Items from a data source —
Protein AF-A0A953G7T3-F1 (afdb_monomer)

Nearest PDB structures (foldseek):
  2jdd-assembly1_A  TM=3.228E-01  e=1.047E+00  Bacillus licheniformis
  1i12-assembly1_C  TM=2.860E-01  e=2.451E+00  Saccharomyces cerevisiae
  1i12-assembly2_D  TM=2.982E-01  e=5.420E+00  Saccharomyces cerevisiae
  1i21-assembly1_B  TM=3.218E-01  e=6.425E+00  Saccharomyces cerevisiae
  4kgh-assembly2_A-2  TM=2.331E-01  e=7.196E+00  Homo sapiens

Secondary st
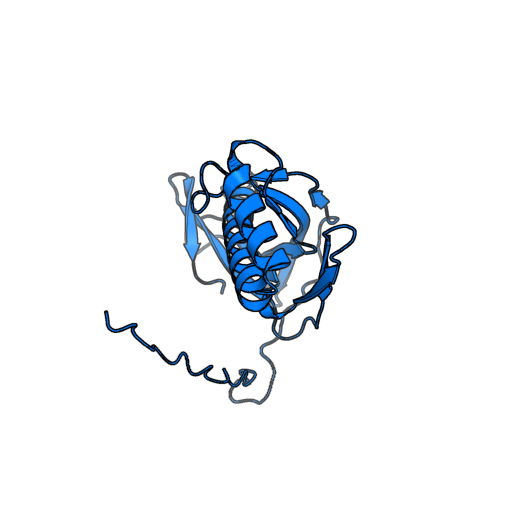ructure (DSSP, 8-state):
--------------------TTS---------SEEPPPEEEEEEEEE-GGGTTPEEEEEEEEEEEEEE-TTS-EEEEEEEEEEEEEEPSSGGGHHHHHHHHHHHHTT-HHHHHHHHHHHHHHHHHHHHHHHHHHHHHHSTTTSBSSTTSPPEEEEEE-GGGEEEEEEETTEEEEEEE--STT-EEEEEEEE-TTS-EEEE---

Mean predicted aligned error: 12.63 Å

Radius of gyration: 19.9 Å; Cα contacts (8 Å, |Δi|>4): 313; chains: 1; bounding box: 61×48×53 Å

Structure (mmCIF, N/CA/C/O backbone):
data_AF-A0A953G7T3-F1
#
_entry.id   AF-A0A953G7T3-F1
#
loop_
_atom_site.group_PDB
_atom_site.id
_atom_site.type_symbol
_atom_site.label_atom_id
_atom_site.label_alt_id
_atom_site.label_comp_id
_atom_site.label_asym_id
_atom_site.label_entity_id
_atom_site.label_seq_id
_atom_site.pdbx_PDB_ins_code
_atom_site.Cartn_x
_atom_site.Cartn_y
_atom_site.Cartn_z
_atom_site.occupancy
_atom_site.B_iso_or_equiv
_atom_site.auth_seq_id
_atom_site.auth_comp_id
_atom_site.auth_asym_id
_atom_site.auth_atom_id
_atom_site.pdbx_PDB_model_num
ATOM 1 N N . MET A 1 1 ? -38.969 -9.484 13.227 1.00 38.91 1 MET A N 1
ATOM 2 C CA . MET A 1 1 ? -38.162 -9.241 12.012 1.00 38.91 1 MET A CA 1
ATOM 3 C C . MET A 1 1 ? -37.026 -10.256 12.024 1.00 38.91 1 MET A C 1
ATOM 5 O O . MET A 1 1 ? -36.282 -10.273 12.993 1.00 38.91 1 MET A O 1
ATOM 9 N N . LYS A 1 2 ? -36.998 -11.204 11.077 1.00 30.67 2 LYS A N 1
ATOM 10 C CA . LYS A 1 2 ? -36.067 -12.348 11.084 1.00 30.67 2 LYS A CA 1
ATOM 11 C C . LYS A 1 2 ? -34.665 -11.874 10.679 1.00 30.67 2 LYS A C 1
ATOM 13 O O . LYS A 1 2 ? -34.487 -11.415 9.557 1.00 30.67 2 LYS A O 1
ATOM 18 N N . LEU A 1 3 ? -33.709 -11.958 11.602 1.00 32.19 3 LEU A N 1
ATOM 19 C CA . LEU A 1 3 ? -32.287 -11.725 11.349 1.00 32.19 3 LEU A CA 1
ATOM 20 C C . LEU A 1 3 ? -31.715 -12.927 10.591 1.00 32.19 3 LEU A C 1
ATOM 22 O O . LEU A 1 3 ? -31.900 -14.073 10.995 1.00 32.19 3 LEU A O 1
ATOM 26 N N . PHE A 1 4 ? -31.055 -12.651 9.469 1.00 32.09 4 PHE A N 1
ATOM 27 C CA . PHE A 1 4 ? -30.291 -13.629 8.706 1.00 32.09 4 PHE A CA 1
ATOM 28 C C . PHE A 1 4 ? -29.073 -14.070 9.530 1.00 32.09 4 PHE A C 1
ATOM 30 O O . PHE A 1 4 ? -28.065 -13.371 9.587 1.00 32.09 4 PHE A O 1
ATOM 37 N N . GLU A 1 5 ? -29.150 -15.246 10.149 1.00 32.75 5 GLU A N 1
ATOM 38 C CA . GLU A 1 5 ? -27.972 -15.990 10.597 1.00 32.75 5 GLU A CA 1
ATOM 39 C C . GLU A 1 5 ? -27.261 -16.578 9.368 1.00 32.75 5 GLU A C 1
ATOM 41 O O . GLU A 1 5 ? -27.466 -17.734 8.995 1.00 32.75 5 GLU A O 1
ATOM 46 N N . GLN A 1 6 ? -26.407 -15.792 8.711 1.00 32.22 6 GLN A N 1
ATOM 47 C CA . GLN A 1 6 ? -25.356 -16.385 7.888 1.00 32.22 6 GLN A CA 1
ATOM 48 C C . GLN A 1 6 ? -24.224 -16.815 8.816 1.00 32.22 6 GLN A C 1
ATOM 50 O O . GLN A 1 6 ? -23.364 -16.028 9.207 1.00 32.22 6 GLN A O 1
ATOM 55 N N . LYS A 1 7 ? -24.244 -18.104 9.172 1.00 29.41 7 LYS A N 1
ATOM 56 C CA . LYS A 1 7 ? -23.092 -18.819 9.720 1.00 29.41 7 LYS A CA 1
ATOM 57 C C . LYS A 1 7 ? -21.932 -18.684 8.732 1.00 29.41 7 LYS A C 1
ATOM 59 O O . LYS A 1 7 ? -21.821 -19.471 7.794 1.00 29.41 7 LYS A O 1
ATOM 64 N N . TYR A 1 8 ? -21.052 -17.712 8.952 1.00 29.84 8 TYR A N 1
ATOM 65 C CA . TYR A 1 8 ? -19.702 -17.771 
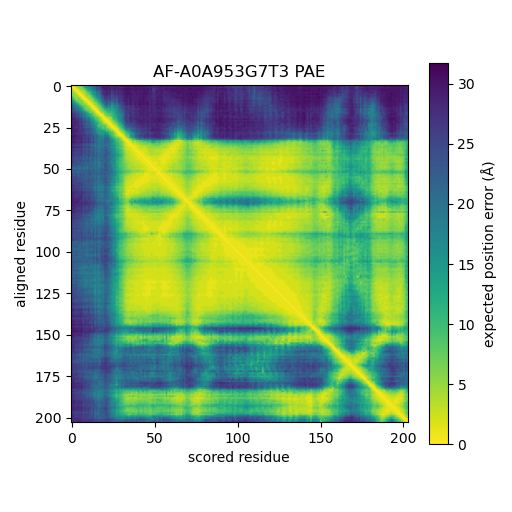8.411 1.00 29.84 8 TYR A CA 1
ATOM 66 C C . TYR A 1 8 ? -18.991 -18.912 9.138 1.00 29.84 8 TYR A C 1
ATOM 68 O O . TYR A 1 8 ? -18.398 -18.738 10.199 1.00 29.84 8 TYR A O 1
ATOM 76 N N . GLN A 1 9 ? -19.099 -20.120 8.583 1.00 26.27 9 GLN A N 1
ATOM 77 C CA . GLN A 1 9 ? -18.100 -21.134 8.856 1.00 26.27 9 GLN A CA 1
ATOM 78 C C . GLN A 1 9 ? -16.775 -20.556 8.368 1.00 26.27 9 GLN A C 1
ATOM 80 O O . GLN A 1 9 ? -16.568 -20.388 7.165 1.00 26.27 9 GLN A O 1
ATOM 85 N N . GLN A 1 10 ? -15.897 -20.222 9.313 1.00 36.09 10 GLN A N 1
ATOM 86 C CA . GLN A 1 10 ? -14.464 -20.173 9.077 1.00 36.09 10 GLN A CA 1
ATOM 87 C C . GLN A 1 10 ? -14.100 -21.505 8.414 1.00 36.09 10 GLN A C 1
ATOM 89 O O . GLN A 1 10 ? -13.919 -22.524 9.080 1.00 36.09 10 GLN A O 1
ATOM 94 N N . LYS A 1 11 ? -14.040 -21.529 7.079 1.00 27.95 11 LYS A N 1
ATOM 95 C CA . LYS A 1 11 ? -13.222 -22.523 6.403 1.00 27.95 11 LYS A CA 1
ATOM 96 C C . LYS A 1 11 ? -11.833 -22.255 6.948 1.00 27.95 11 LYS A C 1
ATOM 98 O O . LYS A 1 11 ? -11.279 -21.189 6.689 1.00 27.95 11 LYS A O 1
ATOM 103 N N . ASN A 1 12 ? -11.312 -23.197 7.730 1.00 32.25 12 ASN A N 1
ATOM 104 C CA . ASN A 1 12 ? -9.879 -23.366 7.865 1.00 32.25 12 ASN A CA 1
ATOM 105 C C . ASN A 1 12 ? -9.350 -23.363 6.433 1.00 32.25 12 ASN A C 1
ATOM 107 O O . ASN A 1 12 ? -9.532 -24.334 5.696 1.00 32.25 12 ASN A O 1
ATOM 111 N N . VAL A 1 13 ? -8.823 -22.220 5.997 1.00 33.44 13 VAL A N 1
ATOM 112 C CA . VAL A 1 13 ? -7.974 -22.174 4.824 1.00 33.44 13 VAL A CA 1
ATOM 113 C C . VAL A 1 13 ? -6.776 -22.972 5.282 1.00 33.44 13 VAL A C 1
ATOM 115 O O . VAL A 1 13 ? -5.937 -22.481 6.029 1.00 33.44 13 VAL A O 1
ATOM 118 N N . ASP A 1 14 ? -6.815 -24.259 4.960 1.00 32.06 14 ASP A N 1
ATOM 119 C CA . ASP A 1 14 ? -5.690 -25.156 5.072 1.00 32.06 14 ASP A CA 1
ATOM 120 C C . ASP A 1 14 ? -4.607 -24.503 4.211 1.00 32.06 14 ASP A C 1
ATOM 122 O O . ASP A 1 14 ? -4.652 -24.564 2.979 1.00 32.06 14 ASP A O 1
ATOM 126 N N . LEU A 1 15 ? -3.726 -23.731 4.857 1.00 35.81 15 LEU A N 1
ATOM 127 C CA . LEU A 1 15 ? -2.561 -23.100 4.250 1.00 35.81 15 LEU A CA 1
ATOM 128 C C . LEU A 1 15 ? -1.569 -24.222 3.950 1.00 35.81 15 LEU A C 1
ATOM 130 O O . LEU A 1 15 ? -0.496 -24.315 4.539 1.00 35.81 15 LEU A O 1
ATOM 134 N N . LYS A 1 16 ? -1.961 -25.122 3.046 1.00 31.91 16 LYS A N 1
ATOM 135 C CA . LYS A 1 16 ? -1.035 -26.045 2.426 1.00 31.91 16 LYS A CA 1
ATOM 136 C C . LYS A 1 16 ? -0.111 -25.185 1.588 1.00 31.91 16 LYS A C 1
ATOM 138 O O . LYS A 1 16 ? -0.529 -24.589 0.594 1.00 31.91 16 LYS A O 1
ATOM 143 N N . ILE A 1 17 ? 1.130 -25.102 2.048 1.00 36.72 17 ILE A N 1
ATOM 144 C CA . ILE A 1 17 ? 2.277 -24.666 1.263 1.00 36.72 17 ILE A CA 1
ATOM 145 C C . ILE A 1 17 ? 2.136 -25.343 -0.103 1.00 36.72 17 ILE A C 1
ATOM 147 O O . ILE A 1 17 ? 2.006 -26.567 -0.178 1.00 36.72 17 ILE A O 1
ATOM 151 N N . ARG A 1 18 ? 2.058 -24.551 -1.179 1.00 30.98 18 ARG A N 1
ATOM 152 C CA . ARG A 1 18 ? 2.118 -25.093 -2.538 1.00 30.98 18 ARG A CA 1
ATOM 153 C C . ARG A 1 18 ? 3.550 -25.570 -2.755 1.00 30.98 18 ARG A C 1
ATOM 155 O O . ARG A 1 18 ? 4.379 -24.801 -3.220 1.00 30.98 18 ARG A O 1
ATOM 162 N N . THR A 1 19 ? 3.839 -26.806 -2.376 1.00 28.23 19 THR A N 1
ATOM 163 C CA . THR A 1 19 ? 4.974 -27.537 -2.927 1.00 28.23 19 THR A CA 1
ATOM 164 C C . THR A 1 19 ? 4.664 -27.821 -4.391 1.00 28.23 19 THR A C 1
ATOM 166 O O . THR A 1 19 ? 3.549 -28.232 -4.733 1.00 28.23 19 THR A O 1
ATOM 169 N N . ASP A 1 20 ? 5.617 -27.542 -5.273 1.00 36.91 20 ASP A N 1
ATOM 170 C CA . ASP A 1 20 ? 5.530 -28.045 -6.636 1.00 36.91 20 ASP A CA 1
ATOM 171 C C . ASP A 1 20 ? 5.642 -29.583 -6.639 1.00 36.91 20 ASP A C 1
ATOM 173 O O . ASP A 1 20 ? 5.868 -30.227 -5.608 1.00 36.91 20 ASP A O 1
ATOM 177 N N . ASN A 1 21 ? 5.460 -30.201 -7.807 1.00 38.06 21 ASN A N 1
ATOM 178 C CA . ASN A 1 21 ? 5.479 -31.660 -7.956 1.00 38.06 21 ASN A CA 1
ATOM 179 C C . ASN A 1 21 ? 6.839 -32.313 -7.617 1.00 38.06 21 ASN A C 1
ATOM 181 O O . ASN A 1 21 ? 6.948 -33.534 -7.717 1.00 38.06 21 ASN A O 1
ATOM 185 N N . ASN A 1 22 ? 7.844 -31.536 -7.196 1.00 36.28 22 ASN A N 1
ATOM 186 C CA . ASN A 1 22 ? 9.163 -32.010 -6.785 1.00 36.28 22 ASN A CA 1
ATOM 187 C C . ASN A 1 22 ? 9.453 -31.782 -5.290 1.00 36.28 22 ASN A C 1
ATOM 189 O O . ASN A 1 22 ? 10.553 -32.094 -4.835 1.00 36.28 22 ASN A O 1
ATOM 193 N N . GLY A 1 23 ? 8.491 -31.279 -4.506 1.00 31.66 23 GLY A N 1
ATOM 194 C CA . GLY A 1 23 ? 8.680 -31.070 -3.067 1.00 31.66 23 GLY A CA 1
ATOM 195 C C . GLY A 1 23 ? 9.661 -29.945 -2.725 1.00 31.66 23 GLY A C 1
ATOM 196 O O . GLY A 1 23 ? 10.083 -29.855 -1.572 1.00 31.66 23 GLY A O 1
ATOM 197 N N . GLN A 1 24 ? 10.010 -29.092 -3.691 1.00 27.69 24 GLN A N 1
ATOM 198 C CA . GLN A 1 24 ? 10.725 -27.851 -3.422 1.00 27.69 24 GLN A CA 1
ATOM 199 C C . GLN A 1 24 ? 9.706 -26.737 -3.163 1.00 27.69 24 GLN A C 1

Aim of the exercise —
Reproduce the records above exactly, but only from the line with "ATOM 27 C CA" up to and including the line with "ATOM 87 C C". Leave the pictures out.

Exercise solution —
ATOM 27 C CA . PHE A 1 4 ? -30.291 -13.629 8.706 1.00 32.09 4 PHE A CA 1
ATOM 28 C C . PHE A 1 4 ? -29.073 -14.070 9.530 1.00 32.09 4 PHE A C 1
ATOM 30 O O . PHE A 1 4 ? -28.065 -13.371 9.587 1.00 32.09 4 PHE A O 1
ATOM 37 N N . GLU A 1 5 ? -29.150 -15.246 10.149 1.00 32.75 5 GLU A N 1
ATOM 38 C CA . GLU A 1 5 ? -27.972 -15.990 10.597 1.00 32.75 5 GLU A CA 1
ATOM 39 C C . GLU A 1 5 ? -27.261 -16.578 9.368 1.00 32.75 5 GLU A C 1
ATOM 41 O O . GLU A 1 5 ? -27.466 -17.734 8.995 1.00 32.75 5 GLU A O 1
ATOM 46 N N . GLN A 1 6 ? -26.407 -15.792 8.711 1.00 32.22 6 GLN A N 1
ATOM 47 C CA . GLN A 1 6 ? -25.356 -16.385 7.888 1.00 32.22 6 GLN A CA 1
ATOM 48 C C . GLN A 1 6 ? -24.224 -16.815 8.816 1.00 32.22 6 GLN A C 1
ATOM 50 O O . GLN A 1 6 ? -23.364 -16.028 9.207 1.00 32.22 6 GLN A O 1
ATOM 55 N N . LYS A 1 7 ? -24.244 -18.104 9.172 1.00 29.41 7 LYS A N 1
ATOM 56 C CA . LYS A 1 7 ? -23.092 -18.819 9.720 1.00 29.41 7 LYS A CA 1
ATOM 57 C C . LYS A 1 7 ? -21.932 -18.684 8.732 1.00 29.41 7 LYS A C 1
ATOM 59 O O . LYS A 1 7 ? -21.821 -19.471 7.794 1.00 29.41 7 LYS A O 1
ATOM 64 N N . TYR A 1 8 ? -21.052 -17.712 8.952 1.00 29.84 8 TYR A N 1
ATOM 65 C CA . TYR A 1 8 ? -19.702 -17.771 
8.411 1.00 29.84 8 TYR A CA 1
ATOM 66 C C . TYR A 1 8 ? -18.991 -18.912 9.138 1.00 29.84 8 TYR A C 1
ATOM 68 O O . TYR A 1 8 ? -18.398 -18.738 10.199 1.00 29.84 8 TYR A O 1
ATOM 76 N N . GLN A 1 9 ? -19.099 -20.120 8.583 1.00 26.27 9 GLN A N 1
ATOM 77 C CA . GLN A 1 9 ? -18.100 -21.134 8.856 1.00 26.27 9 GLN A CA 1
ATOM 78 C C . GLN A 1 9 ? -16.775 -20.556 8.368 1.00 26.27 9 GLN A C 1
ATOM 80 O O . GLN A 1 9 ? -16.568 -20.388 7.165 1.00 26.27 9 GLN A O 1
ATOM 85 N N . GLN A 1 10 ? -15.897 -20.222 9.313 1.00 36.09 10 GLN A N 1
ATOM 86 C CA . GLN A 1 10 ? -14.464 -20.173 9.077 1.00 36.09 10 GLN A CA 1
ATOM 87 C C . GLN A 1 10 ? -14.100 -21.505 8.414 1.00 36.09 10 GLN A C 1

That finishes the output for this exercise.